Now, as the Milano-Cortina 2026 Winter Olympic Games have officially kicked off, its themes feel more timely than ever.

“The exhibition here shows that all these three big civilisations (Greek, Etruscan and Roman), all brought something and they have something to bring to us, and that the modern time Olympics, they also have heritage, they also bought novelty,” says Lionel Pernet, Director of the Musée cantonal d’archéologie et d’histoire (MCAH) of Lausanne and one of the curators of the exhibition.

Ancient and modern are woven together throughout the galleries. Vases decorated with sporting scenes sit alongside contemporary athletic equipment. At first glance, the pairings might seem unexpected. But the intention is clear: to show how sport – and the values attached to it – travels across centuries.

“We can understand that the history of art and the history of civilization, the history of our world, is something that goes back in the past, and it is continuing in the present,” says Giovanna Forlanelli, President of Fondazione Luigi Rovati.

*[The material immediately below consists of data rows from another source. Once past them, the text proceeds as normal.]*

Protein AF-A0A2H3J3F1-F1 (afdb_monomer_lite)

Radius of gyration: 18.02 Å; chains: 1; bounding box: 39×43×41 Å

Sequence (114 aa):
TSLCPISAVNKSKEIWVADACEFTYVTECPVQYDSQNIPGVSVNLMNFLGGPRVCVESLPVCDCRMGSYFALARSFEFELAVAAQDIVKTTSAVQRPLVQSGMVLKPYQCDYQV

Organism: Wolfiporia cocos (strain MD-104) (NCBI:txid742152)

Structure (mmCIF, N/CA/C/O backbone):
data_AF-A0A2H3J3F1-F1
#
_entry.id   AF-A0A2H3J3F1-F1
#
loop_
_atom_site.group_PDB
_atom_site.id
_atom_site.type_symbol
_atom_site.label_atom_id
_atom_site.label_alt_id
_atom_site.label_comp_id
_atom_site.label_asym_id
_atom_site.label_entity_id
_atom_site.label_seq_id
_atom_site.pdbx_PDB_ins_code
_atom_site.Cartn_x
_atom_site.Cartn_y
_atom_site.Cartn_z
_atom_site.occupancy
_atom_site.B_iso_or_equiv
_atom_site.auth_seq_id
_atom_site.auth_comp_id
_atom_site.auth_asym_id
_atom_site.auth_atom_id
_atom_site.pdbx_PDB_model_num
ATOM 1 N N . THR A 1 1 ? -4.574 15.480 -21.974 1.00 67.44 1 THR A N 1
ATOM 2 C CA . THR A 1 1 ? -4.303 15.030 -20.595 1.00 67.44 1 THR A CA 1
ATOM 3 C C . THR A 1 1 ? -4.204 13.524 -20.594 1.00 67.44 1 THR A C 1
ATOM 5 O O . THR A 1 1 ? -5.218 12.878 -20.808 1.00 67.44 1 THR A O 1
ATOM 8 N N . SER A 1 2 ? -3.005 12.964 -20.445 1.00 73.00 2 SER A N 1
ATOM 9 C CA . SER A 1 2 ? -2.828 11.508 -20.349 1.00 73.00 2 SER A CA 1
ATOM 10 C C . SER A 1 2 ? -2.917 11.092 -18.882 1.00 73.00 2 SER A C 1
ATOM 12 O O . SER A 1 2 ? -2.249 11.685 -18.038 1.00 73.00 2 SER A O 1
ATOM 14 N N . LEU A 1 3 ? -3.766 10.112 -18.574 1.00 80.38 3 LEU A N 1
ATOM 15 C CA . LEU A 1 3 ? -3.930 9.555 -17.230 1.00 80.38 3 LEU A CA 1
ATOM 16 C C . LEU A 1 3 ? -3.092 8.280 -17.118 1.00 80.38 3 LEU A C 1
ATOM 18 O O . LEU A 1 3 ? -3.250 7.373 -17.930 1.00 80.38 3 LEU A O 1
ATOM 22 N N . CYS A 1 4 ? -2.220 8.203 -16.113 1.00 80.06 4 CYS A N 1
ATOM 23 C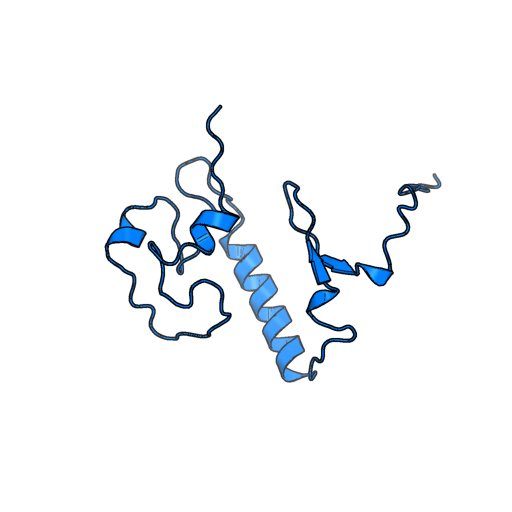 CA . CYS A 1 4 ? -1.449 6.996 -15.822 1.00 8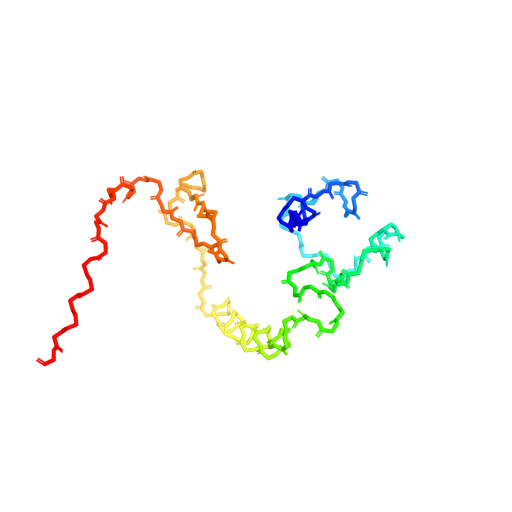0.06 4 CYS A CA 1
ATOM 24 C C . CYS A 1 4 ? -2.133 6.202 -14.693 1.00 80.06 4 CYS A C 1
ATOM 26 O O . CYS A 1 4 ? -2.202 6.700 -13.563 1.00 80.06 4 CYS A O 1
ATOM 28 N N . PRO A 1 5 ? -2.658 4.989 -14.950 1.00 85.25 5 PRO A N 1
ATOM 29 C CA . PRO A 1 5 ? -3.329 4.190 -13.931 1.00 85.25 5 PRO A CA 1
ATOM 30 C C . PRO A 1 5 ? -2.310 3.432 -13.062 1.00 85.25 5 PRO A C 1
ATOM 32 O O . PRO A 1 5 ? -2.126 2.224 -13.204 1.00 85.25 5 PRO A O 1
ATOM 35 N N . ILE A 1 6 ? -1.677 4.133 -12.114 1.00 81.81 6 ILE A N 1
ATOM 36 C CA . ILE A 1 6 ? -0.607 3.595 -11.244 1.00 81.81 6 ILE A CA 1
ATOM 37 C C . ILE A 1 6 ? -1.031 2.291 -10.547 1.00 81.81 6 ILE A C 1
ATOM 39 O O . ILE A 1 6 ? -0.281 1.319 -10.524 1.00 81.81 6 ILE A O 1
ATOM 43 N N . SER A 1 7 ? -2.264 2.223 -10.029 1.00 82.88 7 SER A N 1
ATOM 44 C CA . SER A 1 7 ? -2.744 1.023 -9.332 1.00 82.88 7 SER A CA 1
ATOM 45 C C . SER A 1 7 ? -2.963 -0.186 -10.241 1.00 82.88 7 SER A C 1
ATOM 47 O O . SER A 1 7 ? -2.979 -1.304 -9.739 1.00 82.88 7 SER A O 1
ATOM 49 N N . ALA A 1 8 ? -3.209 0.030 -11.536 1.00 84.81 8 ALA A N 1
ATOM 50 C CA . ALA A 1 8 ? -3.335 -1.056 -12.504 1.00 84.81 8 ALA A CA 1
ATOM 51 C C . ALA A 1 8 ? -1.946 -1.547 -12.924 1.00 84.81 8 ALA A C 1
ATOM 53 O O . ALA A 1 8 ? -1.713 -2.750 -12.951 1.00 84.81 8 ALA A O 1
ATOM 54 N N . VAL A 1 9 ? -1.010 -0.616 -13.142 1.00 82.50 9 VAL A N 1
ATOM 55 C CA . VAL A 1 9 ? 0.389 -0.936 -13.455 1.00 82.50 9 VAL A CA 1
ATOM 56 C C . VAL A 1 9 ? 1.011 -1.774 -12.342 1.00 82.50 9 VAL A C 1
ATOM 58 O O . VAL A 1 9 ? 1.510 -2.851 -12.634 1.00 82.50 9 VAL A O 1
ATOM 61 N N . ASN A 1 10 ? 0.887 -1.372 -11.071 1.00 80.31 10 ASN A N 1
ATOM 62 C CA . ASN A 1 10 ? 1.418 -2.132 -9.924 1.00 80.31 10 ASN A CA 1
ATOM 63 C C . ASN A 1 10 ? 0.789 -3.532 -9.740 1.00 80.31 10 ASN A C 1
ATOM 65 O O . ASN A 1 10 ? 1.321 -4.334 -8.987 1.00 80.31 10 ASN A O 1
ATOM 69 N N . LYS A 1 11 ? -0.345 -3.829 -10.391 1.00 81.50 11 LYS A N 1
ATOM 70 C CA . LYS A 1 11 ? -1.024 -5.139 -10.332 1.00 81.50 11 LYS A CA 1
ATOM 71 C C . LYS A 1 11 ? -0.890 -5.944 -11.622 1.00 81.50 11 LYS A C 1
ATOM 73 O O . LYS A 1 11 ? -1.461 -7.028 -11.732 1.00 81.50 11 LYS A O 1
ATOM 78 N N . SER A 1 12 ? -0.199 -5.404 -12.623 1.00 81.50 12 SER A N 1
ATOM 79 C CA . SER A 1 12 ? -0.077 -6.059 -13.917 1.00 81.50 12 SER A CA 1
ATOM 80 C C . SER A 1 12 ? 0.834 -7.276 -13.810 1.00 81.50 12 SER A C 1
ATOM 82 O O . SER A 1 12 ? 2.016 -7.157 -13.487 1.00 81.50 12 SER A O 1
ATOM 84 N N . LYS A 1 13 ? 0.287 -8.449 -14.131 1.00 79.38 13 LYS A N 1
ATOM 85 C CA . LYS A 1 13 ? 1.052 -9.701 -14.171 1.00 79.38 13 LYS A CA 1
ATOM 86 C C . LYS A 1 13 ? 2.068 -9.740 -15.312 1.00 79.38 13 LYS A C 1
ATOM 88 O O . LYS A 1 13 ? 3.041 -10.473 -15.221 1.00 79.38 13 LYS A O 1
ATOM 93 N N . GLU A 1 14 ? 1.832 -8.952 -16.360 1.00 78.81 14 GLU A N 1
ATOM 94 C CA . GLU A 1 14 ? 2.722 -8.830 -17.520 1.00 78.81 14 GLU A CA 1
ATOM 95 C C . GLU A 1 14 ? 4.001 -8.055 -17.190 1.00 78.81 14 GLU A C 1
ATOM 97 O O . GLU A 1 14 ? 5.015 -8.254 -17.841 1.00 78.81 14 GLU A O 1
ATOM 102 N N . ILE A 1 15 ? 3.945 -7.161 -16.196 1.00 75.56 15 ILE A N 1
ATOM 103 C CA . ILE A 1 15 ? 5.061 -6.278 -15.830 1.00 75.56 15 ILE A CA 1
ATOM 104 C C . ILE A 1 15 ? 5.863 -6.853 -14.659 1.00 75.56 15 ILE A C 1
ATOM 106 O O . ILE A 1 15 ? 7.084 -6.721 -14.627 1.00 75.56 15 ILE A O 1
ATOM 110 N N . TRP A 1 16 ? 5.170 -7.423 -13.667 1.00 73.50 16 TRP A N 1
ATOM 111 C CA . TRP A 1 16 ? 5.785 -7.844 -12.409 1.00 73.50 16 TRP A CA 1
ATOM 112 C C . TRP A 1 16 ? 6.021 -9.350 -12.375 1.00 73.50 16 TRP A C 1
ATOM 114 O O . TRP A 1 16 ? 7.128 -9.798 -12.645 1.00 73.50 16 TRP A O 1
ATOM 124 N N . VAL A 1 17 ? 5.002 -10.125 -11.996 1.00 72.19 17 VAL A N 1
ATOM 125 C CA . VAL A 1 17 ? 5.007 -11.593 -11.877 1.00 72.19 17 VAL A CA 1
ATOM 126 C C . VAL A 1 17 ? 3.540 -12.067 -11.881 1.00 72.19 17 VAL A C 1
ATOM 128 O O . VAL A 1 17 ? 2.624 -11.276 -11.644 1.00 72.19 17 VAL A O 1
ATOM 131 N N . ALA A 1 18 ? 3.285 -13.362 -12.086 1.00 75.25 18 ALA A N 1
ATOM 132 C CA . ALA A 1 18 ? 1.954 -13.969 -11.954 1.00 75.25 18 ALA A CA 1
ATOM 133 C C . ALA A 1 18 ? 1.242 -13.645 -10.619 1.00 75.25 18 ALA A C 1
ATOM 135 O O . ALA A 1 18 ? 0.009 -13.522 -10.600 1.00 75.25 18 ALA A O 1
ATOM 136 N N . ASP A 1 19 ? 2.021 -13.420 -9.558 1.00 73.00 19 ASP A N 1
ATOM 137 C CA . ASP A 1 19 ? 1.554 -13.162 -8.193 1.00 73.00 19 ASP A CA 1
ATOM 138 C C . ASP A 1 19 ? 1.507 -11.661 -7.861 1.00 73.00 19 ASP A C 1
ATOM 140 O O . ASP A 1 19 ? 1.458 -11.277 -6.701 1.00 73.00 19 ASP A O 1
ATOM 144 N N . ALA A 1 20 ? 1.469 -10.775 -8.868 1.00 75.88 20 ALA A N 1
ATOM 145 C CA . ALA A 1 20 ? 1.426 -9.315 -8.678 1.00 75.88 20 ALA A CA 1
ATOM 146 C C . ALA A 1 20 ? 0.243 -8.802 -7.823 1.00 75.88 20 ALA A C 1
ATOM 148 O O . ALA A 1 20 ? 0.223 -7.647 -7.401 1.00 75.88 20 ALA A O 1
ATOM 149 N N . CYS A 1 21 ? -0.776 -9.635 -7.598 1.00 78.94 21 CYS A N 1
ATOM 150 C CA . CYS A 1 21 ? -1.913 -9.317 -6.735 1.00 78.94 21 CYS A CA 1
ATOM 151 C C . CYS A 1 21 ? -1.735 -9.798 -5.289 1.00 78.94 21 CYS A C 1
ATOM 153 O O . CYS A 1 21 ? -2.549 -9.427 -4.441 1.00 78.94 21 CYS A O 1
ATOM 155 N N . GLU A 1 22 ? -0.727 -10.620 -5.020 1.00 79.44 22 GLU A N 1
ATOM 156 C CA . GLU A 1 22 ? -0.468 -11.212 -3.716 1.00 79.44 22 GLU A CA 1
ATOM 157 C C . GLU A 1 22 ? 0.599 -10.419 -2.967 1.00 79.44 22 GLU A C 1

“We are looking to the people that run, that make sports in the same way in which the Greek looked at these athletes,” she says.

For this reason, the golden running shoe designed for Michael Johnson and used during the 1996 Atlanta Games fits perfectly alongside a terracotta foot from the Hellenistic age. A vase depicting running athletes is placed next to the baton signed by the Italian relay team that won the 4×100 meters at the Tokyo 2020 Olympics.

Anne-Cécile Jaccard, curator at the Olympic Museum of Lausanne and curator of the exhibition in Milan, says: “The value is to show to the visitors that, in antiquity, there were international competitions on a Greek level, international competitions that gathered different type of people in an area. And it’s the same thing today, we gather nations in order to have sports competition, but also in order to build a dialogue.”

Yet the Olympic story has also evolved and the modern Games in 1900 marked a turning point. “One thing that appeared are women, because they were not allowed to compete during the Olympic Games, because they had the Heraean Games, so this is the novelty, I would say, at the second edition of the Games in Paris, 1900, women were allowed to compete,” says Jaccard.

From that moment on, the narrative expanded – and so did the meaning carried by the objects now on display in Milan, many of them on loan from the Olympic Museum in Lausanne.

A pair of running shoes becomes history when worn in competition – even more so when they belonged to Moroccan hurdler Nawal El Moutawakel, the first Arab, African and Muslim Olympic champion in the 400-metre hurdles.

The same goes for the singlet worn by Usain Bolt, or Michael Jordan’s shoes.

“The equipments (objects) that we are looking for must tell a story, because we are a museum of society, and we tell the story of humankind,” explains Jaccard.

“So the athlete has to be the bearer of a special story, of his own family story, for example, his community or her community, the story of a sports and the story of the world, because when you have the Games, sociopolitical events happened and you can link them to the Olympics.”

Medals, statues, posters, torches, coins, frescoes and painted scenes complete the journey – each one preserving a moment of competition, encounter and shared spectacle.